_Dataset excerpts_.
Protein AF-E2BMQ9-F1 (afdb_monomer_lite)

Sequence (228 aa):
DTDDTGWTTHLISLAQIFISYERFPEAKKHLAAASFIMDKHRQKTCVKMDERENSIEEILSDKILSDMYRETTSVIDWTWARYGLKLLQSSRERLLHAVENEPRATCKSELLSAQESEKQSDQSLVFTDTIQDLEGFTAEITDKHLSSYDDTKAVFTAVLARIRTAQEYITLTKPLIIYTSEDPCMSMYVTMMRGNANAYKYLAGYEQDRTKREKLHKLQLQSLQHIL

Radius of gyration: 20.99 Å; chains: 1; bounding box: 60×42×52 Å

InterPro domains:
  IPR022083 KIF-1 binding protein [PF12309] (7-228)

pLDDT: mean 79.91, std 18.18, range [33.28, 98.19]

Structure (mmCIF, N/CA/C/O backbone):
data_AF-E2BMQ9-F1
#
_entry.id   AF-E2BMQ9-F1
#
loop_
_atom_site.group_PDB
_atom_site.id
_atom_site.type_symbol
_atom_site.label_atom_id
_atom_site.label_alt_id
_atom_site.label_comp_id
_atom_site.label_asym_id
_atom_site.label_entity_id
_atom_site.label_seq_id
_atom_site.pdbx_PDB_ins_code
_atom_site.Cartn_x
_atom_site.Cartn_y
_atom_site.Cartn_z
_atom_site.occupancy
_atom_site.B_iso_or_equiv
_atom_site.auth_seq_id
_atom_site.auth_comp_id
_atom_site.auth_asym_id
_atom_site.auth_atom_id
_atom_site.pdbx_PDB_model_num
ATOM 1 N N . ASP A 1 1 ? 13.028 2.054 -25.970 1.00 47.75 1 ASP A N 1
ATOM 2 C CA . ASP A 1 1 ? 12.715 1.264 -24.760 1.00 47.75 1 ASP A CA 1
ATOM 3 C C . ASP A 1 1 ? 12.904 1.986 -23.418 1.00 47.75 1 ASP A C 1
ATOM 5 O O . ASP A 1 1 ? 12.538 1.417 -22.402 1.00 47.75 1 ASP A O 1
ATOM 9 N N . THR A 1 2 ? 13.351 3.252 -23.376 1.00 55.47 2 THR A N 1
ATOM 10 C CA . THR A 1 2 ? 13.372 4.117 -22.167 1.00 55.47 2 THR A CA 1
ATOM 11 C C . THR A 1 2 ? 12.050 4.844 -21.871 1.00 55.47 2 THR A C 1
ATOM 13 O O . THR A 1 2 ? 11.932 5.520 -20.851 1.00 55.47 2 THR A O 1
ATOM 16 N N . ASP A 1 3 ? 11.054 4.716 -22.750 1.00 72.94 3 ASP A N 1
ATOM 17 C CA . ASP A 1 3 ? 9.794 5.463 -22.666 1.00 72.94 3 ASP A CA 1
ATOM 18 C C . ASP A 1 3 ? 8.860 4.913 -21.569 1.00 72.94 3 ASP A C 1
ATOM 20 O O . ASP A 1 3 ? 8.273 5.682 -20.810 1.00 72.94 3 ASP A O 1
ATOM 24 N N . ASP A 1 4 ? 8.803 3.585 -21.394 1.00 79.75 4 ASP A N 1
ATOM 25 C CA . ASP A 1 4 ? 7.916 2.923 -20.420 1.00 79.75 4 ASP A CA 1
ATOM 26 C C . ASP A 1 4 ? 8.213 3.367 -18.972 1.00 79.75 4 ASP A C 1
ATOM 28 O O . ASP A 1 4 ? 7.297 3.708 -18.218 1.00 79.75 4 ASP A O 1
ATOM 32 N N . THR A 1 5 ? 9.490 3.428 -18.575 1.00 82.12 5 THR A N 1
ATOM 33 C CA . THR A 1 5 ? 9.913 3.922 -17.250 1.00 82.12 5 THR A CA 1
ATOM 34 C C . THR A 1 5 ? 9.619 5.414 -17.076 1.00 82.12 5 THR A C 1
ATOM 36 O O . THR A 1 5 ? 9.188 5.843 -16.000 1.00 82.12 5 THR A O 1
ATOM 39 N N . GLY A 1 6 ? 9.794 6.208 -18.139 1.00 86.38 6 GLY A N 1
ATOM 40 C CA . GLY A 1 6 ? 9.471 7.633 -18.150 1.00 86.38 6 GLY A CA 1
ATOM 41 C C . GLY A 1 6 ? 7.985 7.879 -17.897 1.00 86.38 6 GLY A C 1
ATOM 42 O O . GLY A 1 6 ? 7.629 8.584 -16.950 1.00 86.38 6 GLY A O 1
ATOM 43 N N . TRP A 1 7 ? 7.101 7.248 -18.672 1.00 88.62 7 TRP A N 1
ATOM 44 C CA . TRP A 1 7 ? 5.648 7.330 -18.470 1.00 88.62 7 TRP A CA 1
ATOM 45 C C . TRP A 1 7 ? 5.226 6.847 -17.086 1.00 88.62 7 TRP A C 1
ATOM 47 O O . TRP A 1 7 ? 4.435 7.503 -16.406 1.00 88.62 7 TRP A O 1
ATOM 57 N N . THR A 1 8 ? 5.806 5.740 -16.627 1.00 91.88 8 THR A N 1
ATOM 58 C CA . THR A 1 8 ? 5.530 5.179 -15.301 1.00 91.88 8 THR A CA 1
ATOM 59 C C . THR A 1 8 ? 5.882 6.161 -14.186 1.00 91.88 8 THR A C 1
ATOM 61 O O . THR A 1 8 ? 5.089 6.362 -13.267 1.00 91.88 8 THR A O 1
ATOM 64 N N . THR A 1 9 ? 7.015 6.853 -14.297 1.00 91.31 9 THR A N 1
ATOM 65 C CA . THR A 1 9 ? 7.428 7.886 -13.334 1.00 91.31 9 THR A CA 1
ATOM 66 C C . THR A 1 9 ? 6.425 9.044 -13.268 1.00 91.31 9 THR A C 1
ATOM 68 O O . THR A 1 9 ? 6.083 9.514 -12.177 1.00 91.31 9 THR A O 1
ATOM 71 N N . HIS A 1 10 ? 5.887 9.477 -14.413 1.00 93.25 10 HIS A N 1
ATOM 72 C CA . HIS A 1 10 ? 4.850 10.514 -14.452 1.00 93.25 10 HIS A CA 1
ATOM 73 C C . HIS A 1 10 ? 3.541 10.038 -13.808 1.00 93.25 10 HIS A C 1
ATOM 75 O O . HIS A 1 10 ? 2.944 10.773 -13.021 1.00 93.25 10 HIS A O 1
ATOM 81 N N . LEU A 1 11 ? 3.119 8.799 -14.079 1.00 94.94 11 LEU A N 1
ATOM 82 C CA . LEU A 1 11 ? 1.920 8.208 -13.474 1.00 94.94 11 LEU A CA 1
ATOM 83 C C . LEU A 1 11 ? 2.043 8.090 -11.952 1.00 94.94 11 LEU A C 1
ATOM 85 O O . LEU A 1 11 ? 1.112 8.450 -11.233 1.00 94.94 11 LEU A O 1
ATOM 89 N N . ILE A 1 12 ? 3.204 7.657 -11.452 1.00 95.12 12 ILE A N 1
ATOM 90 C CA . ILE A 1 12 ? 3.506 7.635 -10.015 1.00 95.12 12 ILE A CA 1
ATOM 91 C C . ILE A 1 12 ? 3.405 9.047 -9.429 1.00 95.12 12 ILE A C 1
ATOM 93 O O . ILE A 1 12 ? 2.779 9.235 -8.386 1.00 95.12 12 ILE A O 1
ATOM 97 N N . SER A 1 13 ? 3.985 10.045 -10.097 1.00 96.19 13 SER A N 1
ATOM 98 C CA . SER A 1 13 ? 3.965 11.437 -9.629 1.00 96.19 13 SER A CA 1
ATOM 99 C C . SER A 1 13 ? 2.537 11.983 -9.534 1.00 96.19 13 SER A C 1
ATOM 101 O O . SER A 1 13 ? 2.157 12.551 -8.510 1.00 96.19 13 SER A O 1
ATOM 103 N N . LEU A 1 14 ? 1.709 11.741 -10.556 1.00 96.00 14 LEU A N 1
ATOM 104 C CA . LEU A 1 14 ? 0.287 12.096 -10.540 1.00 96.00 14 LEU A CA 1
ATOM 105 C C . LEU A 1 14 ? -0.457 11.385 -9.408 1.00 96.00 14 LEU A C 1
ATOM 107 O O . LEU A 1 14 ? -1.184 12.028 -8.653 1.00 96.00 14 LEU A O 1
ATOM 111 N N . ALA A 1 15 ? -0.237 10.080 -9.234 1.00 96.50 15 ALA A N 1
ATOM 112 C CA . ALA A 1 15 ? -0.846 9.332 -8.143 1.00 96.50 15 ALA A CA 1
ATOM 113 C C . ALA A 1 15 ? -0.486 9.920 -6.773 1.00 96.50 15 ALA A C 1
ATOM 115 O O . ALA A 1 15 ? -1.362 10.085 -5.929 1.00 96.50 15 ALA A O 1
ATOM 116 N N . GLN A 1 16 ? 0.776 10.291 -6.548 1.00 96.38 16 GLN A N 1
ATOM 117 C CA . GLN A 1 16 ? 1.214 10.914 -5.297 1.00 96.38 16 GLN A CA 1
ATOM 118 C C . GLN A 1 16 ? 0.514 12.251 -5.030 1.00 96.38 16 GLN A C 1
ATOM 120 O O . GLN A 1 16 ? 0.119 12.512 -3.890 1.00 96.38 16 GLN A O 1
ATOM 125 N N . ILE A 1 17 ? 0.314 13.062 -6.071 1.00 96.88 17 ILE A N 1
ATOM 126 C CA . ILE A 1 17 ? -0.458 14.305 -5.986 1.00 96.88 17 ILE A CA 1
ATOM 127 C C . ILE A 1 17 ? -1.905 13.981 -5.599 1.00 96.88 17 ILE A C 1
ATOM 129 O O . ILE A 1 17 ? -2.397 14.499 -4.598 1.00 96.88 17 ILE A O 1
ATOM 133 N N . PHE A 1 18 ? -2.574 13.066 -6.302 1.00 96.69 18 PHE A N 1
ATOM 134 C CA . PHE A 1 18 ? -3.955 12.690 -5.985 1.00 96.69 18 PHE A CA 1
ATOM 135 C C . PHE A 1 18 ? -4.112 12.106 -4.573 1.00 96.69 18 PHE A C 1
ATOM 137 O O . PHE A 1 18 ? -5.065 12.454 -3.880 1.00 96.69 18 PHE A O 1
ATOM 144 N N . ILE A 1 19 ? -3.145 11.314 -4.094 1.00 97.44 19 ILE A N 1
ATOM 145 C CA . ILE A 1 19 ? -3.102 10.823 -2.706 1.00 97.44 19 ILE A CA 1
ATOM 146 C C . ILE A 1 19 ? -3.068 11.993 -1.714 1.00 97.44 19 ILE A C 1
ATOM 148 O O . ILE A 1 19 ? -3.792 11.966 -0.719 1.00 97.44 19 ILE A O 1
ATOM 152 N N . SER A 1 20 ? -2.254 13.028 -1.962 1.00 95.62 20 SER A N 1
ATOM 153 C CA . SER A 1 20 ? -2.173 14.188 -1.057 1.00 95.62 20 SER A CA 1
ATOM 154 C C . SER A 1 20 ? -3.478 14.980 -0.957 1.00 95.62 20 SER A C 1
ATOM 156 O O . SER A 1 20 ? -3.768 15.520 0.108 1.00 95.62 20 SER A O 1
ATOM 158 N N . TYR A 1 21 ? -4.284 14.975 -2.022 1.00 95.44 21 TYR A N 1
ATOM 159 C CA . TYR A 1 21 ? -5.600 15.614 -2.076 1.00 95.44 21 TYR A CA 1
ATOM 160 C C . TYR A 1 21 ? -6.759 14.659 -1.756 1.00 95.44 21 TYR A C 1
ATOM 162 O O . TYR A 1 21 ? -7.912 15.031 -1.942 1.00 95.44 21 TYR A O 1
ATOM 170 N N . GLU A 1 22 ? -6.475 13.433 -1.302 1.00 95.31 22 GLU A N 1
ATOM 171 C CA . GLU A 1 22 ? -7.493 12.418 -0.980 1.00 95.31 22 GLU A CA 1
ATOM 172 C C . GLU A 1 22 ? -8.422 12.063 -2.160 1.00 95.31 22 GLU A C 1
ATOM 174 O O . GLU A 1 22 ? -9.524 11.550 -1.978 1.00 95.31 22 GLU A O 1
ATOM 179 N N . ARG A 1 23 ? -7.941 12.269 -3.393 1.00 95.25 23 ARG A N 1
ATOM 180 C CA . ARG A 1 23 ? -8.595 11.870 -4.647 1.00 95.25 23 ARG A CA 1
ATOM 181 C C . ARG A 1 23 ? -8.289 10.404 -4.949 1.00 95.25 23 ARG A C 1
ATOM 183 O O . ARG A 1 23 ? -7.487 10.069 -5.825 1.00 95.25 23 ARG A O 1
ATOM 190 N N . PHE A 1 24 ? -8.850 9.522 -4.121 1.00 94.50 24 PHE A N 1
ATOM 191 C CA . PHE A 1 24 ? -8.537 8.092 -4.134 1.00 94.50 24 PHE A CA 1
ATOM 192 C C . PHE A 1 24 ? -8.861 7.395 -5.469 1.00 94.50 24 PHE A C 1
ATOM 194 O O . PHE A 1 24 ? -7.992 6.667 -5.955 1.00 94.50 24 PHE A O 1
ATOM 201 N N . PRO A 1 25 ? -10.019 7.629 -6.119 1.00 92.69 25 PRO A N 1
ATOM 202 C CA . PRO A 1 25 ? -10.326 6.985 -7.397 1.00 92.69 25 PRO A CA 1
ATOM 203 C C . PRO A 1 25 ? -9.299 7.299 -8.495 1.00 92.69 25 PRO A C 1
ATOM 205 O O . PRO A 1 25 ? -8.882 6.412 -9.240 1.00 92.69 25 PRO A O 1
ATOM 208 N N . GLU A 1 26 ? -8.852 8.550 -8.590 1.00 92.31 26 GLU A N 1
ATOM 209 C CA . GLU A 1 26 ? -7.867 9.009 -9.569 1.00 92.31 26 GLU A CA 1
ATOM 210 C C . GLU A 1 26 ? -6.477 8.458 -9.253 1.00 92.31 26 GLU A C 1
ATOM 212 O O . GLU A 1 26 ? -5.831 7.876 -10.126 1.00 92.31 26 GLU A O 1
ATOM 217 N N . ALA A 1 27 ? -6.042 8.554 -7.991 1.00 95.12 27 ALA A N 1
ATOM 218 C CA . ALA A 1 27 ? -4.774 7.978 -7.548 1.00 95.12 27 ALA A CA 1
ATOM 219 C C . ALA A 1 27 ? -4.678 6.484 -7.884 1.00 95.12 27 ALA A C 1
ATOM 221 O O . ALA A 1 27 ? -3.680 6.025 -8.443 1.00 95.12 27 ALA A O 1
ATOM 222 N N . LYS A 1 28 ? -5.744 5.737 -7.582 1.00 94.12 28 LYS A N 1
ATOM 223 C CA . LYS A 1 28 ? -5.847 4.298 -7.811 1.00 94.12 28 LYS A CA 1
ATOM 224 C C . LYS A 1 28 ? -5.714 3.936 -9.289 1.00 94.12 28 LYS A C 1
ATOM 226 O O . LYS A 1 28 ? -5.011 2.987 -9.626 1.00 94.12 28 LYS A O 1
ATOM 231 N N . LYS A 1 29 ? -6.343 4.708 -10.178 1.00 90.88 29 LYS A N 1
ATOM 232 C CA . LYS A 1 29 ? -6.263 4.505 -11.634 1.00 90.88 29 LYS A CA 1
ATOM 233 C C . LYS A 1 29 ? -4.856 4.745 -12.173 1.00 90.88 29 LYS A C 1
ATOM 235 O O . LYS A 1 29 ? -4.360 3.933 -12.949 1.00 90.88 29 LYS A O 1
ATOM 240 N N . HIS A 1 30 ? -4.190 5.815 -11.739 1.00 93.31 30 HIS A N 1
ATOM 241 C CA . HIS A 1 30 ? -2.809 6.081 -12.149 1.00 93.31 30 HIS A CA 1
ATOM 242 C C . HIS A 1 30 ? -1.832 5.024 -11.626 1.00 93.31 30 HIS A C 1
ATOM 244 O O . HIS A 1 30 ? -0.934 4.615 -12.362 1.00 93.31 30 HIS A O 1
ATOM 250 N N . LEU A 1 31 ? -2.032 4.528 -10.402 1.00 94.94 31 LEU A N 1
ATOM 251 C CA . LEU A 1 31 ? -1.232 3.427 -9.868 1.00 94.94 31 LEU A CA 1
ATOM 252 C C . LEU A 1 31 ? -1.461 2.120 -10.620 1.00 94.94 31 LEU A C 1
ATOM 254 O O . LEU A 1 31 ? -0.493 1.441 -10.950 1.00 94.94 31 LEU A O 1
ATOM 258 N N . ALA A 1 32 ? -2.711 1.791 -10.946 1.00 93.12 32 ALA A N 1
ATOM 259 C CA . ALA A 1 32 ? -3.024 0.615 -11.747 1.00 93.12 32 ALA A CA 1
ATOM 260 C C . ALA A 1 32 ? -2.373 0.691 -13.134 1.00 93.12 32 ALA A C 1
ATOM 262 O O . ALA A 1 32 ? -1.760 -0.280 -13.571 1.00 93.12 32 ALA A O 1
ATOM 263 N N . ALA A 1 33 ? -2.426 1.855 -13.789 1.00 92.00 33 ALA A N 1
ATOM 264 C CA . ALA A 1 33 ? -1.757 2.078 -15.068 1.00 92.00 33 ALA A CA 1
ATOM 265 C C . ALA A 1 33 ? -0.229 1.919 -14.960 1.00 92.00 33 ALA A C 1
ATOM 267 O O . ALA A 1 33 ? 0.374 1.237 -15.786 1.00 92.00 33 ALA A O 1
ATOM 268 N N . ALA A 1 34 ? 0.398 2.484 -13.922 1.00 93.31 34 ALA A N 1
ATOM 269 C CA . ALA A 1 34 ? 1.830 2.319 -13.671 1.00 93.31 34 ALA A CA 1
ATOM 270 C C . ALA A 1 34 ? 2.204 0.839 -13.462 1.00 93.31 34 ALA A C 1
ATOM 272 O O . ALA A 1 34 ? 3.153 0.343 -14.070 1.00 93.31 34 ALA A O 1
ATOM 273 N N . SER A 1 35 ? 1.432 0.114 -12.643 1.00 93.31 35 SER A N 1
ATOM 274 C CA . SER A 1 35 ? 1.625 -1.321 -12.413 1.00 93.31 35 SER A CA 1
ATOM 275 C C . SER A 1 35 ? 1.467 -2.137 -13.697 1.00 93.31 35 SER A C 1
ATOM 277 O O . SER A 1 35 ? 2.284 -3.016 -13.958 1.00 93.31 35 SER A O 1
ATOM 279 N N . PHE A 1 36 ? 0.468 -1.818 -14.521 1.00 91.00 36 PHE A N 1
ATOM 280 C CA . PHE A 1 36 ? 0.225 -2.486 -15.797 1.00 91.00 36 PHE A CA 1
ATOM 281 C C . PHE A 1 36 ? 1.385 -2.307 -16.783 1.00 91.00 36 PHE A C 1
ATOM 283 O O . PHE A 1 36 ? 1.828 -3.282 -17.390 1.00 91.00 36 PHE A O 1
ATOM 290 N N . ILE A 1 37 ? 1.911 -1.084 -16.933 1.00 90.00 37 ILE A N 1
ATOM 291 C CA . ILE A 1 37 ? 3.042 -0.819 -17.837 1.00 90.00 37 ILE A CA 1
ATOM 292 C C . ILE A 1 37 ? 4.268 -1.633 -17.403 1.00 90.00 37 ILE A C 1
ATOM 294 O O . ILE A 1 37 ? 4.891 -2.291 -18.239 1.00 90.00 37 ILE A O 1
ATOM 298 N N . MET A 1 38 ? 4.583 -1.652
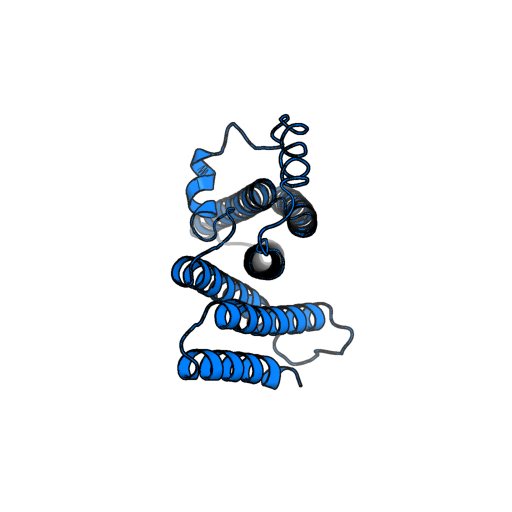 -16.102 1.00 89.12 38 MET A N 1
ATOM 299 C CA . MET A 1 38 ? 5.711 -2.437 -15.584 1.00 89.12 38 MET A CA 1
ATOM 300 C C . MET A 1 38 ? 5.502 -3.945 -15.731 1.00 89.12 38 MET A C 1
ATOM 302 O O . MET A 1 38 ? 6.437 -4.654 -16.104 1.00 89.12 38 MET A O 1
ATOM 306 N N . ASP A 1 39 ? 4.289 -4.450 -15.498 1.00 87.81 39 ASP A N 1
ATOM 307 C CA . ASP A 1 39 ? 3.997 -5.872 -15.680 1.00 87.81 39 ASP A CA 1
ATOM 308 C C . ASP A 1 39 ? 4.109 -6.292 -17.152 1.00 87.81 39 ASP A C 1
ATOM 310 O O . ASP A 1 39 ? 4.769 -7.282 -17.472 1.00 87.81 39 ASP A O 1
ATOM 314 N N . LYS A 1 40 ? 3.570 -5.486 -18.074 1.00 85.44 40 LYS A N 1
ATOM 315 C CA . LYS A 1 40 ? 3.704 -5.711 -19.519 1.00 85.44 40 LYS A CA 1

_What the task requires_. Exact duplication is required for the lines above, from the line that contains "ATOM 208 N N" to the line that contains "ATOM 210 C C", inclusive; omit all others.

_Written response_.
ATOM 208 N N . GLU A 1 26 ? -8.852 8.550 -8.590 1.00 92.31 26 GLU A N 1
ATOM 209 C CA . GLU A 1 26 ? -7.867 9.009 -9.569 1.00 92.31 26 GLU A CA 1
ATOM 210 C C . GLU A 1 26 ? -6.477 8.458 -9.253 1.00 92.31 26 GLU A C 1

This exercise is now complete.